From now on

Expecting a lot from people, you do a lot of smiling; Needing many things for yourself, you have many needs to meet; Making plans to do first this, then that, your mind’s full of hopes and fears— From now on, come what may, don’t be like that.

~ Kyabje Dilgo Khentse Rinpoche

(Posted by IAAB, Facebook, 26 January 2026)


Notes

The passage lands with the kind of gentle precision that Kyabje Dilgo Khyentse Rinpoche offers. It’s a teaching that doesn’t scold, doesn’t shame, but simply turns the mirror a few degrees so you can see the subtle tension you’ve been carrying all along.

It speaks to three deeply human habits:

• Expectation

When we expect a lot from others, we often end up performing—smiling, pleasing, managing impressions. It’s exhausting, and it quietly ties our wellbeing to how others behave.

• Neediness toward ourselves

When we’re constantly trying to meet our own endless needs, we create an inner pressure cooker. The self becomes a project to fix rather than a presence to inhabit.

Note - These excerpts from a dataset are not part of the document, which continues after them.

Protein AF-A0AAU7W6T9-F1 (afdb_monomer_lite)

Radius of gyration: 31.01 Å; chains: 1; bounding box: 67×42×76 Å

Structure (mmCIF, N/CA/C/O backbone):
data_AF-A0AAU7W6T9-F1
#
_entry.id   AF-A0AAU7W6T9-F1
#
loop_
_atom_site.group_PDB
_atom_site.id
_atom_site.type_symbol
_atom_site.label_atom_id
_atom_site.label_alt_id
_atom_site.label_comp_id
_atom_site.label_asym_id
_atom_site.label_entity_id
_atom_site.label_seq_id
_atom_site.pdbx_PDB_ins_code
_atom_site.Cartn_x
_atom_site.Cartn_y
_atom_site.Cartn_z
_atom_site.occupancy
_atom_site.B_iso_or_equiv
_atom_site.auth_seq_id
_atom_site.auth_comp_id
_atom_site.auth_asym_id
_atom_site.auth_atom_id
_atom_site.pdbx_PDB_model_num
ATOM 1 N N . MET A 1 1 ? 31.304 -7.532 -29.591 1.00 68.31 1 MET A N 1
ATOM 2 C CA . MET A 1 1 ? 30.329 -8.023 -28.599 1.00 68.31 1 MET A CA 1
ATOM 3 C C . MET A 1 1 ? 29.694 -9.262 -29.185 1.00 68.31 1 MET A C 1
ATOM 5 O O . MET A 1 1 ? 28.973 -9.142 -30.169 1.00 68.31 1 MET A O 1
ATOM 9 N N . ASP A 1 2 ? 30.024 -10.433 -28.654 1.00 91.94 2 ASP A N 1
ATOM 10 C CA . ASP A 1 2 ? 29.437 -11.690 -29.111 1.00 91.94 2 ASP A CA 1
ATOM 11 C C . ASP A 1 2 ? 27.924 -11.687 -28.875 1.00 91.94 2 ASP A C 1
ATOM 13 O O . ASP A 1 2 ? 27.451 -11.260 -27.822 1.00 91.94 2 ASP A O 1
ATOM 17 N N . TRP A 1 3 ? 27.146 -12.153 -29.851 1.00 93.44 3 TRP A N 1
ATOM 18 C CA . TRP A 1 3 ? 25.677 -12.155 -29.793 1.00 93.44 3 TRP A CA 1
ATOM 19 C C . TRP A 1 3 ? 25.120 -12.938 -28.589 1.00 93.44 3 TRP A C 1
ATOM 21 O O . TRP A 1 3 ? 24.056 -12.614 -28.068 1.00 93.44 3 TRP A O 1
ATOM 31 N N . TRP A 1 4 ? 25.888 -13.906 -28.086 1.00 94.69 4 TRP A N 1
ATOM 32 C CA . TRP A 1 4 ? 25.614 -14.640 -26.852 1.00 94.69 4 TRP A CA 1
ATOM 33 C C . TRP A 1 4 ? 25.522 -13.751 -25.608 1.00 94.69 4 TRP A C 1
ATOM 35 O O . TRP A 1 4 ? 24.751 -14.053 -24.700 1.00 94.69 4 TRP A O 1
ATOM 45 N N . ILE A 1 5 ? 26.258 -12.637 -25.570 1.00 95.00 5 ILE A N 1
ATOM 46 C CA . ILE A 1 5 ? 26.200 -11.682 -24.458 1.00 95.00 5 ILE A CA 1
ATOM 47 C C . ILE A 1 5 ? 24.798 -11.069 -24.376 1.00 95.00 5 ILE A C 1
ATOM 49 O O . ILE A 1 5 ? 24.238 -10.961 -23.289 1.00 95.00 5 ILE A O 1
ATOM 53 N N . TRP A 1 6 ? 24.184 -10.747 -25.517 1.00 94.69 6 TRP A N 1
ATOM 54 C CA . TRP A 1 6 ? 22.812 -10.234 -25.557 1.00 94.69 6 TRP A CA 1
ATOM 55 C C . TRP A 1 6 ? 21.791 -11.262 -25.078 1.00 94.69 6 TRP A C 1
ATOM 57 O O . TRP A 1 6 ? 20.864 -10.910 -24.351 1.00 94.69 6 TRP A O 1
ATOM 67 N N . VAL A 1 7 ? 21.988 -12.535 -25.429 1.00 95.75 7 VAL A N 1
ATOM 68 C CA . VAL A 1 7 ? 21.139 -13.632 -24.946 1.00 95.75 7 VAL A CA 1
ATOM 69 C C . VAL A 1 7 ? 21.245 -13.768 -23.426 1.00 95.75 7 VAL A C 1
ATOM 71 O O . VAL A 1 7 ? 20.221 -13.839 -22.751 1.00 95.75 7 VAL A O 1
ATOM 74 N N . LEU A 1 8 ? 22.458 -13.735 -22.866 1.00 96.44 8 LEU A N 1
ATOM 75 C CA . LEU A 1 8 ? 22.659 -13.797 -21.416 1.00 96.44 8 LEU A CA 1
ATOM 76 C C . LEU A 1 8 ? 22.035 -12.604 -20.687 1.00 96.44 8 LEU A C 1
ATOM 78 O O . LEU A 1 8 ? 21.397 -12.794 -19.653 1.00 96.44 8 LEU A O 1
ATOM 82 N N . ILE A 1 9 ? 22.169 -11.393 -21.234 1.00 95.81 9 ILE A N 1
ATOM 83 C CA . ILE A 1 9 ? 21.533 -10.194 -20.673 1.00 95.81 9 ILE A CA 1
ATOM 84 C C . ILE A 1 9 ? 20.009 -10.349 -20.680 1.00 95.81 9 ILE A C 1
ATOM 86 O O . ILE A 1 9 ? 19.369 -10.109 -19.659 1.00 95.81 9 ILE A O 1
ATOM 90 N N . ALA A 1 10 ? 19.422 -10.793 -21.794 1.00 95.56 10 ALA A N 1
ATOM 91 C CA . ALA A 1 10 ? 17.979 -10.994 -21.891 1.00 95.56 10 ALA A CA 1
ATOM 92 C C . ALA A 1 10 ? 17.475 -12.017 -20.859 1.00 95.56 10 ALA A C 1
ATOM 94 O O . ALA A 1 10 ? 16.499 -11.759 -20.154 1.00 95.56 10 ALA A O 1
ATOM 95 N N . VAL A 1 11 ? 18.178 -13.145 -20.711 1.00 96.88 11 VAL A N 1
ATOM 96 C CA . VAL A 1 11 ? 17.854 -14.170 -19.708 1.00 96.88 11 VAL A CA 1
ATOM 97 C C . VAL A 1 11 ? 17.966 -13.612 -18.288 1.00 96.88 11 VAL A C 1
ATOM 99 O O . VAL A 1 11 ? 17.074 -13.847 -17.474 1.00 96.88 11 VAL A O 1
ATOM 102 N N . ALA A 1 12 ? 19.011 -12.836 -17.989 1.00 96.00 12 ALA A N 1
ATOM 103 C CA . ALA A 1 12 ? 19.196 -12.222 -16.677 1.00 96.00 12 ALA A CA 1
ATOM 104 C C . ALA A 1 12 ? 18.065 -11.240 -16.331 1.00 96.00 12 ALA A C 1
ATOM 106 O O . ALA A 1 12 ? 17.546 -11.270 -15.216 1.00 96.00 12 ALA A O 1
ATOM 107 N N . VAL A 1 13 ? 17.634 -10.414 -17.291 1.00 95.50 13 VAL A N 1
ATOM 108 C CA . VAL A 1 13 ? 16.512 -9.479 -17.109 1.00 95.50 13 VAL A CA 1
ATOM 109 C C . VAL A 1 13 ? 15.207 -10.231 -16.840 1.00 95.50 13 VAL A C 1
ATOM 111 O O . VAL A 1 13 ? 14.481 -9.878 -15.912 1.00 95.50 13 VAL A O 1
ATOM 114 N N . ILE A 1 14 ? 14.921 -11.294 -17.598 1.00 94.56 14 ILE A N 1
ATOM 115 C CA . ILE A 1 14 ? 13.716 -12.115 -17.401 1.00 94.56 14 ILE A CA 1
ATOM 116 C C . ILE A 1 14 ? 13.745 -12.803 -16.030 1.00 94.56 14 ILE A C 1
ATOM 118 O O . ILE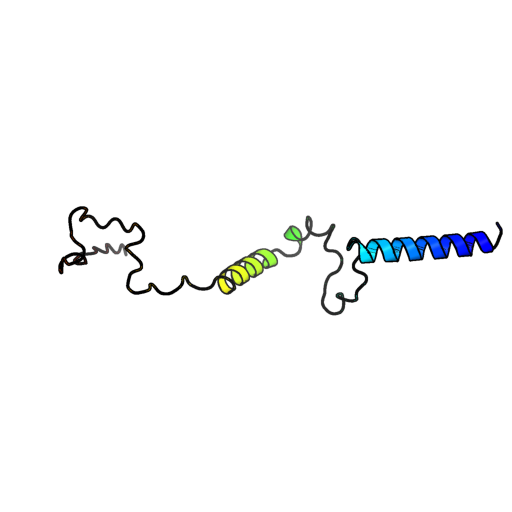 A 1 14 ? 12.744 -12.785 -15.314 1.00 94.56 14 ILE A O 1
ATOM 122 N N . ALA A 1 15 ? 14.887 -13.372 -15.634 1.00 93.75 15 ALA A N 1
ATOM 123 C CA . ALA A 1 15 ? 15.045 -14.036 -14.343 1.00 93.75 15 ALA A CA 1
ATOM 124 C C . ALA A 1 15 ? 14.859 -13.063 -13.167 1.00 93.75 15 ALA A C 1
ATOM 126 O O . ALA A 1 15 ? 14.164 -13.391 -12.204 1.00 93.75 15 ALA A O 1
ATOM 127 N N . LEU A 1 16 ? 15.421 -11.853 -13.264 1.00 92.25 16 LEU A N 1
ATOM 128 C CA . LEU A 1 16 ? 15.219 -10.789 -12.278 1.00 92.25 16 LEU A CA 1
ATOM 129 C C . LEU A 1 16 ? 13.757 -10.339 -12.217 1.00 92.25 16 LEU A C 1
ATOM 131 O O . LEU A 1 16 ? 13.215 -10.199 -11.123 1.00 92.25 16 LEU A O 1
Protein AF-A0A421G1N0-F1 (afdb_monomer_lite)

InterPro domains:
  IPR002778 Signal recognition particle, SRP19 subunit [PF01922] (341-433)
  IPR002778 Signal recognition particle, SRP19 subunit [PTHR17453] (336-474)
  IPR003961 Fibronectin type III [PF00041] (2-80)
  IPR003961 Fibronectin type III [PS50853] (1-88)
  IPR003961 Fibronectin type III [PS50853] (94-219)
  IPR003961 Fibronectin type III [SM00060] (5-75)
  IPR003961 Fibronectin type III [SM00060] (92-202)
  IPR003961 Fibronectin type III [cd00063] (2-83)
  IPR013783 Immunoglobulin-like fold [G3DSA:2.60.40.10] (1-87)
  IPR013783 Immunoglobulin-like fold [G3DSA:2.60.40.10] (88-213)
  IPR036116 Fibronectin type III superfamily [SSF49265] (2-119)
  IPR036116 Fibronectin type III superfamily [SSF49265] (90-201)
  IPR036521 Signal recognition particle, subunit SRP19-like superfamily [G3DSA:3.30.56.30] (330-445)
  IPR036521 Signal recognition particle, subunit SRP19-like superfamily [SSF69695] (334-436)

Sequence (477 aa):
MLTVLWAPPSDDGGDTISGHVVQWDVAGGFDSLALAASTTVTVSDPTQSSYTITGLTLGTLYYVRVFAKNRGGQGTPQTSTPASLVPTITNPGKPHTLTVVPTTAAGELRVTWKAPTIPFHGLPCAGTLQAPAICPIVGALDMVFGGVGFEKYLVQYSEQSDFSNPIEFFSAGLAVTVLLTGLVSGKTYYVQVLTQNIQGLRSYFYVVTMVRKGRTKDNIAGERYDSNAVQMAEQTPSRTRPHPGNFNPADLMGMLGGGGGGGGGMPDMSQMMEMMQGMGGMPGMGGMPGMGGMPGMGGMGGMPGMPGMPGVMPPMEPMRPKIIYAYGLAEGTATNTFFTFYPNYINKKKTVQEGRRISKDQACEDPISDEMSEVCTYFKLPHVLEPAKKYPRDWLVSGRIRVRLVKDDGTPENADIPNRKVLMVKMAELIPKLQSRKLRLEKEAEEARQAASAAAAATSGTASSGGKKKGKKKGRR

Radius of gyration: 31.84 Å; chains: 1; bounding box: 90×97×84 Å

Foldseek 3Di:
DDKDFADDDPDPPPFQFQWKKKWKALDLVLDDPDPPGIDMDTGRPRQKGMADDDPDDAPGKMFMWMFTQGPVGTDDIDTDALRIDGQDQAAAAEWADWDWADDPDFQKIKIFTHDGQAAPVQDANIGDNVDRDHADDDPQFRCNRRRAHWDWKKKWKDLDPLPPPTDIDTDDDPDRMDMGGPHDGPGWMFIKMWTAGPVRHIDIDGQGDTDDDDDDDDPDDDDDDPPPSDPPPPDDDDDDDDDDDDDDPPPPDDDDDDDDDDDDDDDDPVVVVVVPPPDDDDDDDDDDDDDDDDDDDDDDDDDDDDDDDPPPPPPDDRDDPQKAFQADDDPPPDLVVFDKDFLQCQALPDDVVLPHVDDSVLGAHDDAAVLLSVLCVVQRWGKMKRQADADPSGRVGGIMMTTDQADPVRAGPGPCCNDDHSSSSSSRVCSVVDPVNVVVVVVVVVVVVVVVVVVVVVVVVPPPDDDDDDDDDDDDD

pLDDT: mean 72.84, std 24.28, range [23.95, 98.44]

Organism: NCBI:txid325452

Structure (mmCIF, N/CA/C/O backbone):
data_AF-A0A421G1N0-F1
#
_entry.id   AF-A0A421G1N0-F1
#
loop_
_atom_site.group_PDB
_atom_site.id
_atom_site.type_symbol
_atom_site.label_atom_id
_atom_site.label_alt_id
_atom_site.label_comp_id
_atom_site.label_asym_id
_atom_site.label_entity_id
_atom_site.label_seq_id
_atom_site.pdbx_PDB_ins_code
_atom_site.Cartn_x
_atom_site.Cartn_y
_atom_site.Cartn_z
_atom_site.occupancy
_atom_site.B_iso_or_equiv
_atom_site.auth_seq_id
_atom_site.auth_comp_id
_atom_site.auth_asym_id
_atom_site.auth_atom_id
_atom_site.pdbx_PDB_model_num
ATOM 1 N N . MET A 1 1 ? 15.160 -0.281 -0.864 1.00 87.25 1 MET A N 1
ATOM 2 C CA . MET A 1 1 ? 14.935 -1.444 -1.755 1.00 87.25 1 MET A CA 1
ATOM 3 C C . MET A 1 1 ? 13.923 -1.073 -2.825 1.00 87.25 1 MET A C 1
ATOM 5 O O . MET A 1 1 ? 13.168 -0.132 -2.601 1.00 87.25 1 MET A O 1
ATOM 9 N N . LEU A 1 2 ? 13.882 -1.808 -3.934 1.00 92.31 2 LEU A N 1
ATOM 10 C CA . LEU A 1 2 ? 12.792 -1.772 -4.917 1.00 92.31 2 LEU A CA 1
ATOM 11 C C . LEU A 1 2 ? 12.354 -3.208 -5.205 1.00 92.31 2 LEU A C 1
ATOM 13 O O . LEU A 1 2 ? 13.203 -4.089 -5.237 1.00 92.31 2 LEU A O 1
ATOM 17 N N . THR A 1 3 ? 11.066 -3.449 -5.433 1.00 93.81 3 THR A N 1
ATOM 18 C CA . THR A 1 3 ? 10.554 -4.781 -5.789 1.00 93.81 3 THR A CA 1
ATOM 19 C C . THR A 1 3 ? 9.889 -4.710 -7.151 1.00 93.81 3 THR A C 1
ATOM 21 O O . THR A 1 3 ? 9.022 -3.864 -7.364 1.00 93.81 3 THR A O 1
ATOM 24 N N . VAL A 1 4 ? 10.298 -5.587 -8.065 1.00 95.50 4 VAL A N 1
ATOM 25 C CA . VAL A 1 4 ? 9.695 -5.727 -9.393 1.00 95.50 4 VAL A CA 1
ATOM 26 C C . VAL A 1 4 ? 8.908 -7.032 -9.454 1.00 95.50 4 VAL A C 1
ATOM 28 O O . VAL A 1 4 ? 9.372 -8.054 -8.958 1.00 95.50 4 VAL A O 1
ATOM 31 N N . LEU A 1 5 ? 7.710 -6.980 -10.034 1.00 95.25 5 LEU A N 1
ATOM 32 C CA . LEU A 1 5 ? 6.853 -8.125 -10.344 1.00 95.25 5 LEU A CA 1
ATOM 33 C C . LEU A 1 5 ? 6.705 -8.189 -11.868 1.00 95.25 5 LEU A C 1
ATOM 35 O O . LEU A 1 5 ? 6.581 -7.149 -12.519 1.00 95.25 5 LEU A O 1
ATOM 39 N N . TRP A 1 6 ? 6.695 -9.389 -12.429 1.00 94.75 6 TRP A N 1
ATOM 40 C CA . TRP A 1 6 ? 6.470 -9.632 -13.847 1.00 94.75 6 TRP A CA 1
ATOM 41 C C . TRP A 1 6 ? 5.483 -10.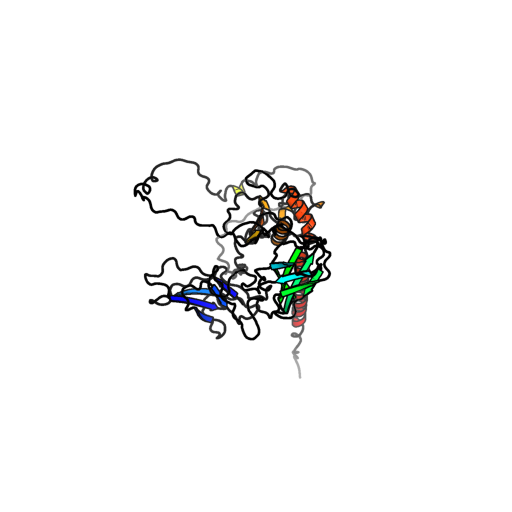784 -14.056 1.00 94.75 6 TRP A C 1
ATOM 43 O O . TRP A 1 6 ? 5.254 -11.606 -13.173 1.00 94.75 6 TRP A O 1
ATOM 53 N N . ALA A 1 7 ? 4.878 -10.820 -15.240 1.00 91.94 7 ALA A N 1
ATOM 54 C CA . ALA A 1 7 ? 4.104 -11.958 -15.721 1.00 91.94 7 ALA A CA 1
ATOM 55 C C . ALA A 1 7 ? 4.965 -12.789 -16.691 1.00 91.94 7 ALA A C 1
ATOM 57 O O . ALA A 1 7 ? 5.939 -12.254 -17.233 1.00 91.94 7 ALA A O 1
ATOM 58 N N . PRO A 1 8 ? 4.617 -14.064 -16.938 1.00 87.94 8 PRO A N 1
ATOM 59 C CA . PRO A 1 8 ? 5.240 -14.841 -18.004 1.00 87.94 8 PRO A CA 1
ATOM 60 C C . PRO A 1 8 ? 5.134 -14.123 -19.362 1.00 87.94 8 PRO A C 1
ATOM 62 O O . PRO A 1 8 ? 4.147 -13.413 -19.596 1.00 87.94 8 PRO A O 1
ATOM 65 N N . PRO A 1 9 ? 6.118 -14.290 -20.264 1.00 91.81 9 PRO A N 1
ATOM 66 C CA . PRO A 1 9 ? 6.039 -13.711 -21.599 1.00 91.81 9 PRO A CA 1
ATOM 67 C C . PRO A 1 9 ? 4.873 -14.322 -22.392 1.00 91.81 9 PRO A C 1
ATOM 69 O O . PRO A 1 9 ? 4.50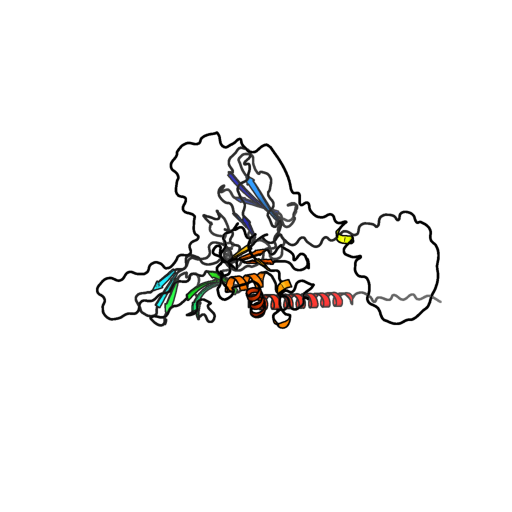2 -15.475 -22.184 1.00 91.81 9 PRO A O 1
ATOM 72 N N . SER A 1 10 ? 4.291 -13.545 -23.311 1.00 92.06 10 SER A N 1
ATOM 73 C CA . SER A 1 10 ? 3.203 -14.011 -24.188 1.00 92.06 10 SER A CA 1
ATOM 74 C C . SER A 1 10 ? 3.659 -15.024 -25.239 1.00 92.06 10 SER A C 1
ATOM 76 O O . SER A 1 10 ? 2.832 -15.733 -25.801 1.00 92.06 10 SER A O 1
ATOM 78 N N . ASP A 1 11 ? 4.959 -15.044 -25.520 1.00 91.88 11 ASP A N 1
ATOM 79 C CA . ASP A 1 11 ? 5.629 -15.952 -26.439 1.00 91.88 11 ASP A CA 1
ATOM 80 C C . ASP A 1 11 ? 6.989 -16.308 -25.824 1.00 91.88 11 ASP A C 1
ATOM 82 O O . ASP A 1 11 ? 7.748 -15.417 -25.429 1.00 91.88 11 ASP A O 1
ATOM 86 N N . ASP A 1 12 ? 7.266 -17.601 -25.689 1.00 92.62 12 ASP A N 1
ATOM 87 C CA . ASP A 1 12 ? 8.524 -18.127 -25.162 1.00 92.62 12 ASP A CA 1
ATOM 88 C C . ASP A 1 12 ? 9.519 -18.487 -26.275 1.00 92.62 12 ASP A C 1
ATOM 90 O O . ASP A 1 12 ? 10.581 -19.038 -25.995 1.00 92.62 12 ASP A O 1
ATOM 94 N N . GLY A 1 13 ? 9.209 -18.172 -27.536 1.00 92.56 13 GLY A N 1
ATOM 95 C CA . GLY A 1 13 ? 10.069 -18.466 -28.677 1.00 92.56 13 GLY A CA 1
ATOM 96 C C . GLY A 1 13 ? 10.185 -19.960 -28.989 1.00 92.56 13 GLY A C 1
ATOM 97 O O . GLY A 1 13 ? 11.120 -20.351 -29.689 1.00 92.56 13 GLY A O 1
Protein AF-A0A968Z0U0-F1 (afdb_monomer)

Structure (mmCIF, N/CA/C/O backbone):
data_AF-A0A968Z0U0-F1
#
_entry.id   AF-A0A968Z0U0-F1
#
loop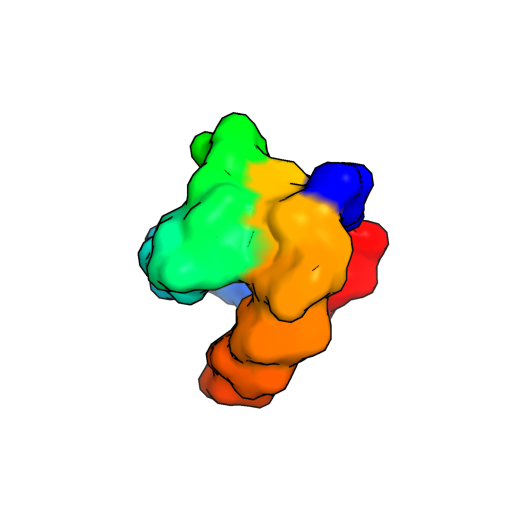_
_atom_site.group_PDB
_atom_site.id
_atom_site.type_symbol
_atom_site.label_atom_id
_atom_site.label_alt_id
_atom_site.label_comp_id
_atom_site.label_asym_id
_atom_site.label_entity_id
_atom_site.label_seq_id
_atom_site.pdbx_PDB_ins_code
_atom_site.Cartn_x
_atom_site.Cartn_y
_atom_site.Cartn_z
_atom_site.occupancy
_atom_site.B_iso_or_equiv
_atom_site.auth_seq_id
_atom_site.auth_comp_id
_atom_site.auth_asym_id
_atom_site.auth_atom_id
_atom_site.pdbx_PDB_model_num
ATOM 1 N N . MET A 1 1 ? -0.064 5.217 15.718 1.00 90.75 1 MET A N 1
ATOM 2 C CA . MET A 1 1 ? -0.139 5.247 14.246 1.00 90.75 1 MET A CA 1
ATOM 3 C C . MET A 1 1 ? 1.181 4.706 13.740 1.00 90.75 1 MET A C 1
ATOM 5 O O . MET A 1 1 ? 2.209 5.085 14.290 1.00 90.75 1 MET A O 1
ATOM 9 N N . ARG A 1 2 ? 1.152 3.823 12.746 1.00 96.94 2 ARG A N 1
ATOM 10 C CA . ARG A 1 2 ? 2.320 3.237 12.091 1.00 96.94 2 ARG A CA 1
ATOM 11 C C . ARG A 1 2 ? 2.312 3.698 10.638 1.00 96.94 2 ARG A C 1
ATOM 13 O O . ARG A 1 2 ? 1.283 3.590 9.978 1.00 96.94 2 ARG A O 1
ATOM 20 N N . GLN A 1 3 ? 3.429 4.241 10.168 1.00 97.56 3 GLN A N 1
ATOM 21 C CA . GLN A 1 3 ? 3.623 4.506 8.747 1.00 97.56 3 GLN A CA 1
ATOM 22 C C . GLN A 1 3 ? 4.050 3.208 8.060 1.00 97.56 3 GLN A C 1
ATOM 24 O O . GLN A 1 3 ? 4.924 2.510 8.575 1.00 97.56 3 GLN A O 1
ATOM 29 N N . LEU A 1 4 ? 3.423 2.902 6.930 1.00 97.56 4 LEU A N 1
ATOM 30 C CA . LEU A 1 4 ? 3.769 1.792 6.05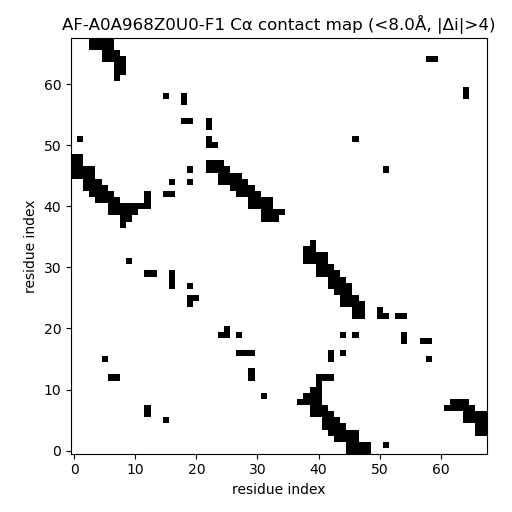2 1.00 97.56 4 LEU A CA 1
ATOM 31 C C . LEU A 1 4 ? 4.158 2.357 4.688 1.00 97.56 4 LEU A C 1
ATOM 33 O O . LEU A 1 4 ? 3.451 3.219 4.156 1.00 97.56 4 LEU A O 1
ATOM 37 N N . LEU A 1 5 ? 5.275 1.876 4.148 1.00 97.56 5 LEU A N 1
ATOM 38 C CA . LEU A 1 5 ? 5.667 2.082 2.762 1.00 97.56 5 LEU A CA 1
ATOM 39 C C . LEU A 1 5 ? 5.450 0.758 2.035 1.00 97.56 5 LEU A C 1
ATOM 41 O O . LEU A 1 5 ? 5.998 -0.271 2.422 1.00 97.56 5 LEU A O 1
ATOM 45 N N . ILE A 1 6 ? 4.604 0.784 1.015 1.00 97.25 6 ILE A N 1
ATOM 46 C CA . ILE A 1 6 ? 4.136 -0.406 0.314 1.00 97.25 6 ILE A CA 1
ATOM 47 C C . ILE A 1 6 ? 4.438 -0.204 -1.162 1.00 97.25 6 ILE A C 1
ATOM 49 O O . ILE A 1 6 ? 3.877 0.688 -1.792 1.00 97.25 6 ILE A O 1
ATOM 53 N N . GLN A 1 7 ? 5.328 -1.013 -1.714 1.00 96.81 7 GLN A N 1
ATOM 54 C CA . GLN A 1 7 ? 5.635 -1.018 -3.134 1.00 96.81 7 GLN A CA 1
ATOM 55 C C . GLN A 1 7 ? 4.905 -2.181 -3.806 1.00 96.81 7 GLN A C 1
ATOM 57 O O . GLN A 1 7 ? 4.986 -3.315 -3.340 1.00 96.81 7 GLN A O 1
ATOM 62 N N . VAL A 1 8 ? 4.234 -1.904 -4.918 1.00 96.31 8 VAL A N 1
ATOM 63 C CA . VAL A 1 8 ? 3.540 -2.896 -5.752 1.00 96.31 8 VAL A CA 1
ATOM 64 C C . VAL A 1 8 ? 3.818 -2.621 -7.232 1.00 96.31 8 VAL A C 1
ATOM 66 O O . VAL A 1 8 ? 4.264 -1.520 -7.570 1.00 96.31 8 VAL A O 1
ATOM 69 N N . PRO A 1 9 ? 3.572 -3.576 -8.144 1.00 96.06 9 PRO A N 1
ATOM 70 C CA . PRO A 1 9 ? 3.650 -3.308 -9.577 1.00 96.06 9 PRO A CA 1
ATOM 71 C C . PRO A 1 9 ? 2.759 -2.130 -9.989 1.00 96.06 9 PRO A C 1
ATOM 73 O O . PRO A 1 9 ? 1.681 -1.916 -9.422 1.00 96.06 9 PRO A O 1
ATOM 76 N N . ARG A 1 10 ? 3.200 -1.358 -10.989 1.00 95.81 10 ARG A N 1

• Planning and hoping and fearing

The mind loves to run ahead, organising the future like a chessboard. But the more we plan, the more we fear the plan collapsing.

And then he offers that disarming final line: “From now on, come what may, don’t be like that.” Not as a command, but as an invitation to loosen the grip. To stop contorting yourself. To let life breathe again.

It’s a reminder that freedom isn’t found in perfecting the self or controlling the world—it’s found in relaxing the compulsions that keep us spinning.